ZES_RAS_ERROR_TYPE_CORRECTABLE = 0

Errors were corrected by hardware.

ZES_RAS_ERROR_TYPE_UNCORRECTABLE = 1

Error were not corrected.

ZES_RAS_ERROR_TYPE_FORCE_UINT32 = 0x7fffffff

zes_ras_error_cat_t

enum zes_ras_error_cat_t

RAS error categories.

Values:

ZES_RAS_ERROR_CAT_RESET = 0

The number of accelerator engine resets attempted by the driver.

ZES_RAS_ERROR_CAT_PROGRAMMING_ERRORS = 1

The number of hardware exceptions generated by the way workloads have programmed the hardware

ZES_RAS_ERROR_CAT_DRIVER_ERRORS = 2

The number of low level driver communication errors have occurred.

ZES_RAS_ERROR_CAT_COMPUTE_ERRORS = 3

The number of errors that have occurred in the compute accelerator hardware

ZES_RAS_ERROR_CAT_NON_COMPUTE_ERRORS = 4

The number of errors that have occurred in the fixed-function accelerator hardware

ZES_RAS_ERROR_CAT_CACHE_ERRORS = 5

The number of errors that have occurred in caches (L1/L3/register file/shared local memory/sampler)

ZES_RAS_ERROR_CAT_DISPLAY_ERRORS = 6

The number of errors that have occurred in the display.

ZES_RAS_ERROR_CAT_FORCE_UINT32 = 0x7fffffff

Ras Structures

zes_ras_properties_t

struct zes_ras_properties_t

RAS properties.

Public Members

zes_structure_type_t stype

[in] type of this structure

void *pNext

[in,out][optional] pointer to extension-specific structure

zes_ras_error_type_t type

[out] The type of RAS error

ze_bool_t onSubdevice

[out] True if the resource is located on a sub-device; false means that the resource is on the device of the calling Sysman handle

uint32_t subdeviceId

[out] If onSubdevice is true, this gives the ID of the sub-device

zes_ras_state_t

struct zes_ras_state_t

RAS error details.

Public Members

zes_structure_type_t stype

[in] type of this structure

const void *pNext

[in][optional] pointer to extension-specific structure

uint64_t category[ZES_MAX_RAS_ERROR_CATEGORY_COUNT]

[in][out] Breakdown of error by category

zes_ras_config_t

struct zes_ras_config_t

RAS error configuration - thresholds used for triggering RAS events (ZES_EVENT_TYPE_FLAG_RAS_CORRECTABLE_ERRORS, ZES_EVENT_TYPE_FLAG_RAS_UNCORRECTABLE_ERRORS)

  • The driver maintains a total counter which is updated every time a hardware block covered by the corresponding RAS error set notifies that an error has occurred.

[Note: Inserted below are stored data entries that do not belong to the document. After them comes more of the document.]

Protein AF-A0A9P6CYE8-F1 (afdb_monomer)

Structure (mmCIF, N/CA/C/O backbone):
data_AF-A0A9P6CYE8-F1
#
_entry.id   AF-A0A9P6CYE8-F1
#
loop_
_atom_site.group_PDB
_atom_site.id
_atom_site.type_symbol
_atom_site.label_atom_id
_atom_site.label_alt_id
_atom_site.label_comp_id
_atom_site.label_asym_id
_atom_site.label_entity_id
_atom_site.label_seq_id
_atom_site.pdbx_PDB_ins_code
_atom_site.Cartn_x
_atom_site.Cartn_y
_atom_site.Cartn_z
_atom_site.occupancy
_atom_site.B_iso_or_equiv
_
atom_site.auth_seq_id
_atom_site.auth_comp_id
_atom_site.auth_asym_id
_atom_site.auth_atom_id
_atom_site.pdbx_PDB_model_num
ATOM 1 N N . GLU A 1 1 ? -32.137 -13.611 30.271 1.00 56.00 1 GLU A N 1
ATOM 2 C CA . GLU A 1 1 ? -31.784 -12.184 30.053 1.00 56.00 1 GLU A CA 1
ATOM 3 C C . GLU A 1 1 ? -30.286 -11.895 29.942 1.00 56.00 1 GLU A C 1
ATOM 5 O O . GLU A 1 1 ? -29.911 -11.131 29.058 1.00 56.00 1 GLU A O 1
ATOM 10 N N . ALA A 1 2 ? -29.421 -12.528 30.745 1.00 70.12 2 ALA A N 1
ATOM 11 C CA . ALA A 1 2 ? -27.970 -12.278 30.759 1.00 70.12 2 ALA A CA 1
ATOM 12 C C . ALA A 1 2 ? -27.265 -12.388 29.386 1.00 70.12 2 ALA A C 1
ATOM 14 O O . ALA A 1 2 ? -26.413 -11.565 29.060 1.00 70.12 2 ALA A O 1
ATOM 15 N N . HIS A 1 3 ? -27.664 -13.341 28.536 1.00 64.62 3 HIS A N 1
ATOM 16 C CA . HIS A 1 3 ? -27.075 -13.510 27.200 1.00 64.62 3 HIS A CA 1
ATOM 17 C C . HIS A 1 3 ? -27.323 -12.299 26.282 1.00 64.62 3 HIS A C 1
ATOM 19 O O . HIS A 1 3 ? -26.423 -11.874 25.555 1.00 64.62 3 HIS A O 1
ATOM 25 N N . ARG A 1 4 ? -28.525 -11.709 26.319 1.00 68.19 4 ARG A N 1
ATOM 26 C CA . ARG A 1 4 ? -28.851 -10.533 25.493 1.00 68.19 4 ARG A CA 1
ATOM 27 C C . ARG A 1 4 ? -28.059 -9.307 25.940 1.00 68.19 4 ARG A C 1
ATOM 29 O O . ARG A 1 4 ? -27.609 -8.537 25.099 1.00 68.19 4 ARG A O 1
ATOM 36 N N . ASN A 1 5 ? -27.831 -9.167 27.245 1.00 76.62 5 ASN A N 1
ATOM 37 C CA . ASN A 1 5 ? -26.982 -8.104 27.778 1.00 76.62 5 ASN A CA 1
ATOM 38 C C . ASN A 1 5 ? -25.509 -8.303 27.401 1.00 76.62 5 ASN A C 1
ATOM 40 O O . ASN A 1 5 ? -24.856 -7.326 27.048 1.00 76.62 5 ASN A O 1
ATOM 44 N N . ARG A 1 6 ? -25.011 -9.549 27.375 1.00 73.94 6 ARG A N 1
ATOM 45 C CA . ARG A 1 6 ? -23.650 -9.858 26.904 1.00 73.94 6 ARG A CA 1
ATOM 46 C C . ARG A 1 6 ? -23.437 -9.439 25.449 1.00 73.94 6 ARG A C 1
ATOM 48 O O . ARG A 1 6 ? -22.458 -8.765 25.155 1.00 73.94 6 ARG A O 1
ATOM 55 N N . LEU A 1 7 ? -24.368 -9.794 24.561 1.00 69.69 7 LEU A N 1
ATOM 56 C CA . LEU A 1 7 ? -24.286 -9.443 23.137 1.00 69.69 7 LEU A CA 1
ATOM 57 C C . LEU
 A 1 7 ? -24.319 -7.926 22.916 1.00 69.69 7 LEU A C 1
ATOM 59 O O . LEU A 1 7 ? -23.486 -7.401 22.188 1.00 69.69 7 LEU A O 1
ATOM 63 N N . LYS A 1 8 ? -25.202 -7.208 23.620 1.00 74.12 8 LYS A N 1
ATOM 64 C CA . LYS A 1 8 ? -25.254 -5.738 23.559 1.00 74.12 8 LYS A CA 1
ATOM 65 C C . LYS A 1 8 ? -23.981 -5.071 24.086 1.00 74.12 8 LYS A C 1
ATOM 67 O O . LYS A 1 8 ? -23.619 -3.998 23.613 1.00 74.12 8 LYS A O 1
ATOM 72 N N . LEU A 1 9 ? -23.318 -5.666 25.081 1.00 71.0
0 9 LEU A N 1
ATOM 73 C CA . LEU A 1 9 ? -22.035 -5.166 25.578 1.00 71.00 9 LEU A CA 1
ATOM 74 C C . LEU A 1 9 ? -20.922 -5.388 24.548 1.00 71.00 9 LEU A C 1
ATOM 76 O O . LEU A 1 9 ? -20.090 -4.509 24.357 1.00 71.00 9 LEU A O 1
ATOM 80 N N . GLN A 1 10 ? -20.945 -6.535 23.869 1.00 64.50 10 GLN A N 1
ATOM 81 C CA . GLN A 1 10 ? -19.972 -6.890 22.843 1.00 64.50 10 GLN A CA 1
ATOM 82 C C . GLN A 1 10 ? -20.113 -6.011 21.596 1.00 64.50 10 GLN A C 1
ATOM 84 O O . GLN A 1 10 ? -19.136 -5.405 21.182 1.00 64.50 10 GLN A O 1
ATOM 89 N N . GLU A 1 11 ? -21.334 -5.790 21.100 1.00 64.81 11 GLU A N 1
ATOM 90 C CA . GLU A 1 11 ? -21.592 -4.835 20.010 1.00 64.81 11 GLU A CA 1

When this total count goes above the totalThreshold specified below, a RAS event is triggered.

  • The driver also maintains a counter for each category of RAS error (see zes_ras_state_t for a breakdown). Each time a hardware block of that category notifies that an error has occurred, that corresponding category counter is updated. When it goes above the threshold specified in detailedThresholds, a RAS event is triggered.

Public Members

zes_structure_type_t stype

[in] type of this structure

const void *pNext

[in][optional] pointer to extension-specific structure

uint64_t totalThreshold

[in,out] If the total RAS errors exceeds this threshold, the event will be triggered. A value of 0ULL disables triggering the event based on the total counter.

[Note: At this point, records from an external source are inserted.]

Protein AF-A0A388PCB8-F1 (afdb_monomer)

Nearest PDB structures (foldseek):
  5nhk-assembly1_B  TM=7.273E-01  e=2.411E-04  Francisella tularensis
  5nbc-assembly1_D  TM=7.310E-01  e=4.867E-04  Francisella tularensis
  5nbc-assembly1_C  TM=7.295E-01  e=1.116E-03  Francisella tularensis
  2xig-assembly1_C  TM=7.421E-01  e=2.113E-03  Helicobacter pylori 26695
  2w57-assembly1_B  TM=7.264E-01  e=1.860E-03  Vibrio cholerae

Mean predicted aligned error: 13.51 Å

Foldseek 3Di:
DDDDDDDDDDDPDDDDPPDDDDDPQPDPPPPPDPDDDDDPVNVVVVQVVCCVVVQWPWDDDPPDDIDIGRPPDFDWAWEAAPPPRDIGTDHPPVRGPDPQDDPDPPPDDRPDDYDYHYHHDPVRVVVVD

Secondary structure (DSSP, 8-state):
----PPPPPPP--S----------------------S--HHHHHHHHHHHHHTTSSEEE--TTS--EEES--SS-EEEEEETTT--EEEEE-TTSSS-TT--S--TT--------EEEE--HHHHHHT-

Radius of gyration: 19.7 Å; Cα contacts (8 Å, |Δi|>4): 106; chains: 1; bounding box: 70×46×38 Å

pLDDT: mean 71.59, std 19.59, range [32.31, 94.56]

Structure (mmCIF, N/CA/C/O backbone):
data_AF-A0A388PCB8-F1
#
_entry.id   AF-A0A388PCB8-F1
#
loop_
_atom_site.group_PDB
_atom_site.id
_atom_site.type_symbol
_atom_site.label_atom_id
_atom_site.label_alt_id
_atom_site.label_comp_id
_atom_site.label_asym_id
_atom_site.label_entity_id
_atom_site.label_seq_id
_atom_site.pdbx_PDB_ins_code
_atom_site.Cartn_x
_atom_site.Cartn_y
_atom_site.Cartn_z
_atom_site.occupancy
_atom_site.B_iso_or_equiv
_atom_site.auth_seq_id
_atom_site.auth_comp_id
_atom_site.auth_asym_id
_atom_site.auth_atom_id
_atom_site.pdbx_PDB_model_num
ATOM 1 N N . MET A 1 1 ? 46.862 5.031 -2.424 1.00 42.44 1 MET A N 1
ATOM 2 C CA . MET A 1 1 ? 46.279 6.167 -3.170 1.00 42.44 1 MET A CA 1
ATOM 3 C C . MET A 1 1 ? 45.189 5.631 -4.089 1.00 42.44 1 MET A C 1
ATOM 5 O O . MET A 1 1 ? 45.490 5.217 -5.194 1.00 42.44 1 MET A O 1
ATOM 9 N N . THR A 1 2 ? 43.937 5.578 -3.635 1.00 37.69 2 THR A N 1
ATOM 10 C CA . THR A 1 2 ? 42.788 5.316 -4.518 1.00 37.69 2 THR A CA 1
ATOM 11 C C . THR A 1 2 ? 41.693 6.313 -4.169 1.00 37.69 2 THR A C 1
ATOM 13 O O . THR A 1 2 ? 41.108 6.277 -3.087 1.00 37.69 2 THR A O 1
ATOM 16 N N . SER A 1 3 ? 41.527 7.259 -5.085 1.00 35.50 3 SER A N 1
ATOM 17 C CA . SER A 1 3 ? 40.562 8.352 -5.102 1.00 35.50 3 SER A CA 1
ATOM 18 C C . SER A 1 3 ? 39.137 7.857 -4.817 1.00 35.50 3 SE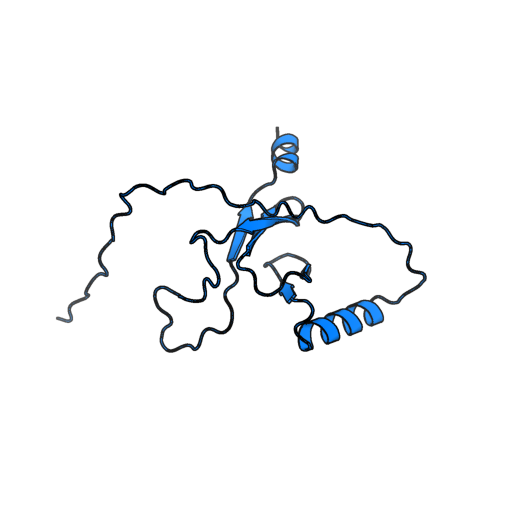R A C 1
ATOM 20 O O . SER A 1 3 ? 38.617 7.009 -5.537 1.00 35.50 3 SER A O 1
ATOM 22 N N . ARG A 1 4 ? 38.505 8.385 -3.760 1.00 43.06 4 ARG A N 1
ATOM 23 C CA . ARG A 1 4 ? 37.056 8.287 -3.534 1.00 43.06 4 ARG A CA 1
ATOM 24 C C . ARG A 1 4 ? 36.399 9.502 -4.184 1.00 43.06 4 ARG A C 1
ATOM 26 O O . ARG A 1 4 ? 36.451 10.597 -3.627 1.00 43.06 4 ARG A O 1
ATOM 33 N N . SER A 1 5 ? 35.778 9.314 -5.341 1.00 39.38 5 SER A N 1
ATOM 34 C CA . SER A 1 5 ? 34.886 10.304 -5.942 1.00 39.38 5 SER A CA 1
ATOM 35 C C . SER A 1 5 ? 33.566 10.349 -5.160 1.00 39.38 5 SER A C 1
ATOM 37 O O . SER A 1 5 ? 32.864 9.351 -5.014 1.00 39.38 5 SER A O 1
ATOM 39 N N . ARG A 1 6 ? 33.247 11.519 -4.598 1.00 42.94 6 ARG A N 1
ATOM 40 C CA . ARG A 1 6 ? 31.943 11.822 -3.986 1.00 42.94 6 ARG A CA 1
ATOM 41 C C . ARG A 1 6 ? 30.912 12.061 -5.099 1.00 42.94 6 ARG A C 1
ATOM 43 O O . ARG A 1 6 ? 31.255 12.783 -6.035 1.00 42.94 6 ARG A O 1
ATOM 50 N N . PRO A 1 7 ? 29.665 11.568 -5.010 1.00 39.44 7 PRO A N 1
ATOM 51 C CA . PRO A 1 7 ? 28.614 12.060 -5.887 1.00 39.44 7 PRO A CA 1
ATOM 52 C C . PRO A 1 7 ? 28.185 13.460 -5.426 1.00 39.44 7 PRO A C 1
ATOM 54 O O . PRO A 1 7 ? 27.984 13.721 -4.238 1.00 39.44 7 PRO A O 1
ATOM 57 N N . SER A 1 8 ? 28.120 14.370 -6.391 1.00 37.56 8 SER A N 1
ATOM 58 C CA . SER A 1 8 ? 27.755 15.775 -6.250 1.00 37.56 8 SER A CA 1
ATOM 59 C C . SER A 1 8 ? 26.316 15.943 -5.763 1.00 37.56 8 SER A C 1
ATOM 61 O O . SER A 1 8 ? 25.390 15.364 -6.329 1.00 37.56 8 SER A O 1
ATOM 63 N N . ALA A 1 9 ? 26.133 16.792 -4.753 1.00 38.53 9 ALA A N 1
ATOM 64 C CA . ALA A 1 9 ? 24.835 17.326 -4.368 1.00 38.53 9 ALA A CA 1
ATOM 65 C C . ALA A 1 9 ? 24.245 18.138 -5.533 1.00 38.53 9 ALA A C 1
ATOM 67 O O . ALA A 1 9 ? 24.868 19.093 -5.995 1.00 38.53 9 ALA A O 1
ATOM 68 N N . PHE A 1 10 ? 23.057 17.762 -6.006 1.00 38.84 10 PHE A N 1
ATOM 69 C CA . PHE A 1 10 ? 22.281 18.592 -6.926 1.00 38.84 10 PHE A CA 1
ATOM 70 C C . PHE A 1 10 ? 21.419 19.589 -6.136 1.00 38.84 10 PHE A C 1
ATOM 72 O O . PHE A 1 10 ? 20.791 19.194 -5.149 1.00 38.84 10 PHE A O 1
ATOM 79 N N . PRO A 1 11 ? 21.363 20.869 -6.547 1.00 34.94 11 PRO A N 1
ATOM 80 C CA . PRO A 1 11 ? 20.571 21.880 -5.869 1.00 34.94 11 PRO A CA 1
ATOM 81 C C . PRO A 1 11 ? 19.112 21.788 -6.333 1.00 34.94 11 PRO A C 1
ATOM 83 O O . PRO A 1 11 ? 18.802 21.971 -7.508 1.00 34.94 11 PRO A O 1
ATOM 86 N N . PHE A 1 12 ? 18.195 21.514 -5.405 1.00 39.44 12 PHE A N 1
ATOM 87 C CA . PHE A 1 12 ? 16.765 21.724 -5.626 1.00 39.44 12 PHE A CA 1
ATOM 88 C C . PHE A 1 12 ? 16.464 23.213 -5.431 1.00 39.44 12 PHE A C 1
ATOM 90 O O . PHE A 1 12 ? 16.237 23.677 -4.316 1.00 39.44 12 PHE A O 1
ATOM 97 N N . SER A 1 13 ? 16.492 23.976 -6.519 1.00 39.00 13 SER A N 1
ATOM 98 C CA . SER A 1 13 ? 16.074 25.379 -6.530 1.00 39.00 13 SER A CA 1
ATOM 99 C C . SER A 1 13 ? 15.430 25.727 -7.873 1.00 39.00 13 SER A C 1
ATOM 101 O O . SER A 1 13 ? 16.132 26.014 -8.839 1.00 39.00 13 SER A O 1
ATOM 103 N N . GLY A 1 14 ? 14.095 25.696 -7.940 1.00 32.31 14 GLY A N 1
ATOM 104 C CA . GLY A 1 14 ? 13.317 26.188 -9.086 1.00 32.31 14 GLY A CA 1
ATOM 105 C C . GLY A 1 14 ? 11.854 25.725 -9.057 1.00 32.31 14 GLY A C 1
ATOM 106 O O . GLY A 1 14 ? 11.591 24.642 -8.544 1.00 32.31 14 GLY A O 1
ATOM 107 N N . PRO A 1 15 ? 10.890 26.543 -9.520 1.00 36.59 15 PRO A N 1
ATOM 108 C CA . PRO A 1 15 ? 9.520 26.571 -9.010 1.00 36.59 15 PRO A CA 1
ATOM 109 C C . PRO A 1 15 ? 8.668 25.421 -9.554 1.00 36.59 15 PRO A C 1
ATOM 111 O O . PRO A 1 15 ? 8.623 25.193 -10.759 1.00 36.59 15 PRO A O 1
ATOM 114 N N . PHE A 1 16 ? 7.938 24.730 -8.675 1.00 39.78 16 PHE A N 1
ATOM 115 C CA . PHE A 1 16 ? 6.872 23.813 -9.082 1.00 39.78 16 PHE A CA 1
ATOM 116 C C . PHE A 1 16 ? 5.707 24.632 -9.659 1.00 39.78 16 PHE A C 1
ATOM 118 O O . PHE A 1 16 ? 5.089 25.393 -8.906 1.00 39.78 16 PHE A O 1
ATOM 125 N N . PRO A 1 17 ? 5.355 24.500 -10.952 1.00 33.41 17 PRO A N 1
ATOM 126 C CA . PRO A 1 17 ? 4.121 25.078 -11.444 1.00 33.41 17 PRO A CA 1
ATOM 127 C C . PRO A 1 17 ? 2.962 24.253 -10.882 1.00 33.41 17 PRO A C 1
ATOM 129 O O . PRO A 1 17 ? 2.760 23.088 -11.220 1.00 33.41 17 PRO A O 1
ATOM 132 N N . ALA A 1 18 ? 2.199 24.871 -9.985 1.00 42.56 18 ALA A N 1
ATOM 133 C CA . ALA A 1 18 ? 0.916 24.363 -9.536 1.00 42.56 18 ALA A CA 1
ATOM 134 C C . ALA A 1 18 ? -0.086 24.467 -10.695 1.00 42.56 18 ALA A C 1
ATOM 136 O O . ALA A 1 18 ? -0.740 25.491 -10.873 1.00 42.56 18 ALA A O 1
ATOM 137 N N . THR A 1 19 ? -0.213 23.412 -11.495 1.00 38.16 19 THR A N 1
ATOM 138 C CA . THR A 1 19 ? -1.352 23.254 -12.405 1.00 38.16 19 THR A CA 1
ATOM 139 C C . THR A 1 19 ? -2.232 22.129 -11.877 1.00 38.16 19 THR A C 1
ATOM 141 O O . THR A 1 19 ? -1.844 20.964 -11.838 1.00 38.16 19 THR A O 1
ATOM 144 N N . LEU A 1 20 ? -3.416 22.508 -11.384 1.00 48.00 20 LEU A N 1
ATOM 145 C CA . LEU A 1 20 ? -4.475 21.595 -10.967 1.00 48.00 20 LEU A CA 1
ATOM 146 C C . LEU A 1 20 ? -4.815 20.624 -12.102 1.00 48.00 20 LEU A C 1
ATOM 148 O O . LEU A 1 20 ? -5.388 21.052 -13.098 1.00 48.00 20 LEU A O 1
ATOM 152 N N . THR A 1 21 ? -4.670 19.321 -11.867 1.00 37.09 21 THR A N 1
ATOM 153 C CA . THR A 1 21 ? -5.578 18.326 -12.452 1.00 37.09 21 THR A CA 1
ATOM 154 C C . THR A 1 21 ? -5.819 17.182 -11.470 1.00 37.09 21 THR A C 1
ATOM 156 O O . THR A 1 21 ? -4.965 16.331 -11.265 1.00 37.09 21 THR A O 1
ATOM 159 N N . ARG A 1 22 ? -7.027 17.192 -10.887 1.00 39.38 22 ARG A N 1
ATOM 160 C CA . ARG A 1 22 ? -7.746 16.076 -10.243 1.00 39.38 22 ARG A CA 1
ATOM 161 C C . ARG A 1 22 ? -7.010 15.334 -9.119 1.00 39.38 22 ARG A C 1
ATOM 163 O O . ARG A 1 22 ? -6.286 14.378 -9.347 1.00 39.38 22 ARG A O 1
ATOM 170 N N . ARG A 1 23 ? -7.350 15.681 -7.871 1.00 41.16 23 ARG A N 1
ATOM 171 C CA . ARG A 1 23 ? -7.179 14.773 -6.728 1.00 41.16 23 ARG A CA 1
ATOM 172 C C . ARG A 1 23 ? -8.099 13.566 -6.938 1.00 41.16 23 ARG A C 1
ATOM 174 O O . ARG A 1 23 ? -9.315 13.768 -6.921 1.00 41.16 23 ARG A O 1
ATOM 181 N N . PRO A 1 24 ? -7.606 12.328 -7.069 1.00 40.81 24 PRO A N 1
ATOM 182 C CA . PRO A 1 24 ? -8.452 11.197 -6.768 1.00 40.81 24 PRO A CA 1
ATOM 183 C C . PRO A 1 24 ? -8.484 11.112 -5.242 1.00 40.81 24 PRO A C 1
ATOM 185 O O . PRO A 1 2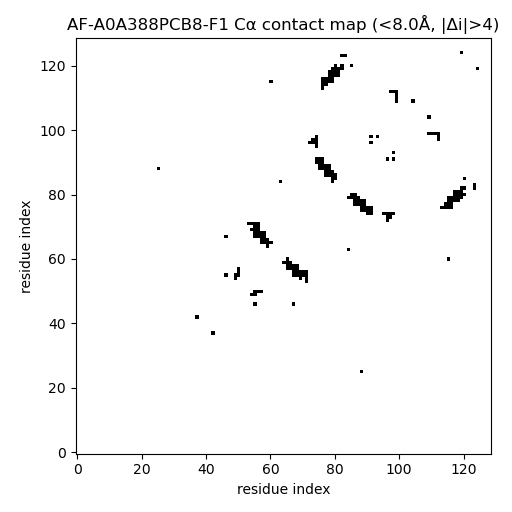4 ? -7.649 10.455 -4.632 1.00 40.81 24 PRO A O 1
ATOM 188 N N . THR A 1 25 ? -9.406 11.827 -4.591 1.00 45.78 25 THR A N 1
ATOM 189 C CA . THR A 1 25 ? -9.743 11.510 -3.199 1.00 45.78 25 THR A CA 1
ATOM 190 C C . THR A 1 25 ? -10.502 10.191 -3.224 1.00 45.78 25 THR A C 1
ATOM 192 O O . THR A 1 25 ? -11.734 10.169 -3.210 1.00 45.78 25 THR A O 1
ATOM 195 N N . TYR A 1 26 ? -9.767 9.089 -3.345 1.00 47.50 26 TYR A N 1
ATOM 196 C CA . TYR A 1 26 ? -10.318 7.769 -3.127 1.00 47.50 26 TYR A CA 1
ATOM 197 C C . TYR A 1 26 ? -10.509 7.613 -1.620 1.00 47.50 26 TYR A C 1
ATOM 199 O O . TYR A 1 26 ? -9.585 7.389 -0.846 1.00 47.50 26 TYR A O 1
ATOM 207 N N . SER A 1 27 ? -11.738 7.867 -1.183 1.00 45.47 27 SER A N 1
ATOM 208 C CA . SER A 1 27 ? -12.191 7.477 0.142 1.00 45.47 27 SER A CA 1
ATOM 209 C C . SER A 1 27 ? -12.635 6.022 0.027 1.00 45.47 27 SER A C 1
ATOM 211 O O . SER A 1 27 ? -13.589 5.766 -0.715 1.00 45.47 27 SER A O 1
ATOM 213 N N . PRO A 1 28 ? -11.997 5.067 0.727 1.00 47.38 28 PRO A N 1
ATOM 214 C CA . PRO A 1 28 ? -12.476 3.696 0.721 1.00 47.38 28 PRO A CA 1
ATOM 215 C C . PRO A 1 28 ? -13.883 3.681 1.328 1.00 47.38 28 PRO A C 1
ATOM 217 O O . PRO A 1 28 ? -14.067 3.847 2.539 1.00 47.38 28 PRO A O 1
ATOM 220 N N . ARG A 1 29 ? -14.907 3.508 0.484 1.00 46.19 29 ARG A N 1
ATOM 221 C CA . ARG A 1 29 ? -16.277 3.269 0.942 1.00 46.19 29 ARG A CA 1
ATOM 222 C C . ARG A 1 29 ? -16.315 1.873 1.546 1.00 46.19 29 ARG A C 1
ATOM 224 O O . ARG A 1 29 ? -16.473 0.886 0.836 1.00 46.19 29 ARG A O 1
ATOM 231 N N . ARG A 1 30 ? -16.202 1.787 2.873 1.00 47.31 30 ARG A N 1
ATOM 232 C CA . ARG A 1 30 ? -16.538 0.567 3.617 1.00 47.31 30 ARG A CA 1
ATOM 233 C C . ARG A 1 30 ? -18.033 0.299 3.473 1.00 47.31 30 ARG A C 1
ATOM 235 O O . ARG A 1 30 ? -18.842 0.794 4.252 1.00 47.31 30 ARG A O 1
ATOM 242 N N . SER A 1 31 ? -18.399 -0.481 2.468 1.00 52.19 31 SER A N 1
ATOM 243 C CA . SER A 1 31 ? -19.711 -1.107 2.381 1.00 52.19 31 SER A CA 1
ATOM 244 C C . SER A 1 31 ? -19.660 -2.388 3.213 1.00 52.19 31 SER A C 1
ATOM 246 O O . SER A 1 31 ? -19.020 -3.369 2.848 1.00 52.19 31 SER A O 1
ATOM 248 N N . ALA A 1 32 ? -20.286 -2.361 4.390 1.00 56.41 32 ALA A N 1
ATOM 249 C CA . ALA A 1 32 ? -20.423 -3.539 5.240 1.00 56.41 32 ALA A CA 1
ATOM 250 C C . ALA A 1 32 ? -21.531 -4.444 4.681 1.00 56.41 32 ALA A C 1
ATOM 252 O O . ALA A 1 32 ? -22.639 -4.500 5.210 1.00 56.41 32 ALA A O 1
ATOM 253 N N . LEU A 1 33 ? -21.249 -5.123 3.569 1.00 58.97 33 LEU A N 1
ATOM 254 C CA . LEU A 1 33 ? -22.110 -6.194 3.084 1.00 58.97 33 LEU A CA 1
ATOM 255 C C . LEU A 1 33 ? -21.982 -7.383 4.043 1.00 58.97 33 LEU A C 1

zes_ras_state_t detailedThresholds

[in,out] If the RAS errors for each category exceed the threshold for that category, the event will be triggered. A value of 0ULL will disable an event being triggered for that category.

Scheduler

Scheduler Functions

zesDeviceEnumSchedulers

ZE_APIEXPORT ze_result_t ZE_APICALL zesDeviceEnumSchedulers(zes_device_handle_t hDevice, uint32_t *pCount, zes_sched_handle_t *phScheduler)

Returns handles to scheduler components.

Parameters

  • hDevice: [in] Sysman handle of the device.

  • pCount: [in,out] pointer to the number of components of this type. if count is zero, then the driver shall update the value with the total number of components of this type that are available. if count is greater than the number of components of this type that are available, then the driver shall update the value with the correct number of components.

  • phScheduler: [in,out][optional][range(0, *pCount)] array of handle of components of this type. if count is less than the number of components of this type that are available, then the driver shall only retrieve that number of component handles.

  • Each scheduler component manages the distribution of work across one or more accelerator engines.

  • If an application wishes to change the scheduler behavior for all accelerator engines of a specific type (e.g. compute), it should select all the handles where the structure member zes_sched_properties_t.engines contains that type.

  • The application may call this function from simultaneous threads.

  • The implementation of this function should be lock-free.

Return

zesSchedulerGetProperties

ZE_APIEXPORT ze_result_t ZE_APICALL zesSchedulerGetProperties(zes_sched_handle_t hScheduler, zes_sched_properties_t *pProperties)

Get properties related to a scheduler component.

Parameters

  • hScheduler: [in] Handle for the component.

  • pProperties: [in,out] Structure that will contain property data.

  • The application may call this function from simultaneous threads.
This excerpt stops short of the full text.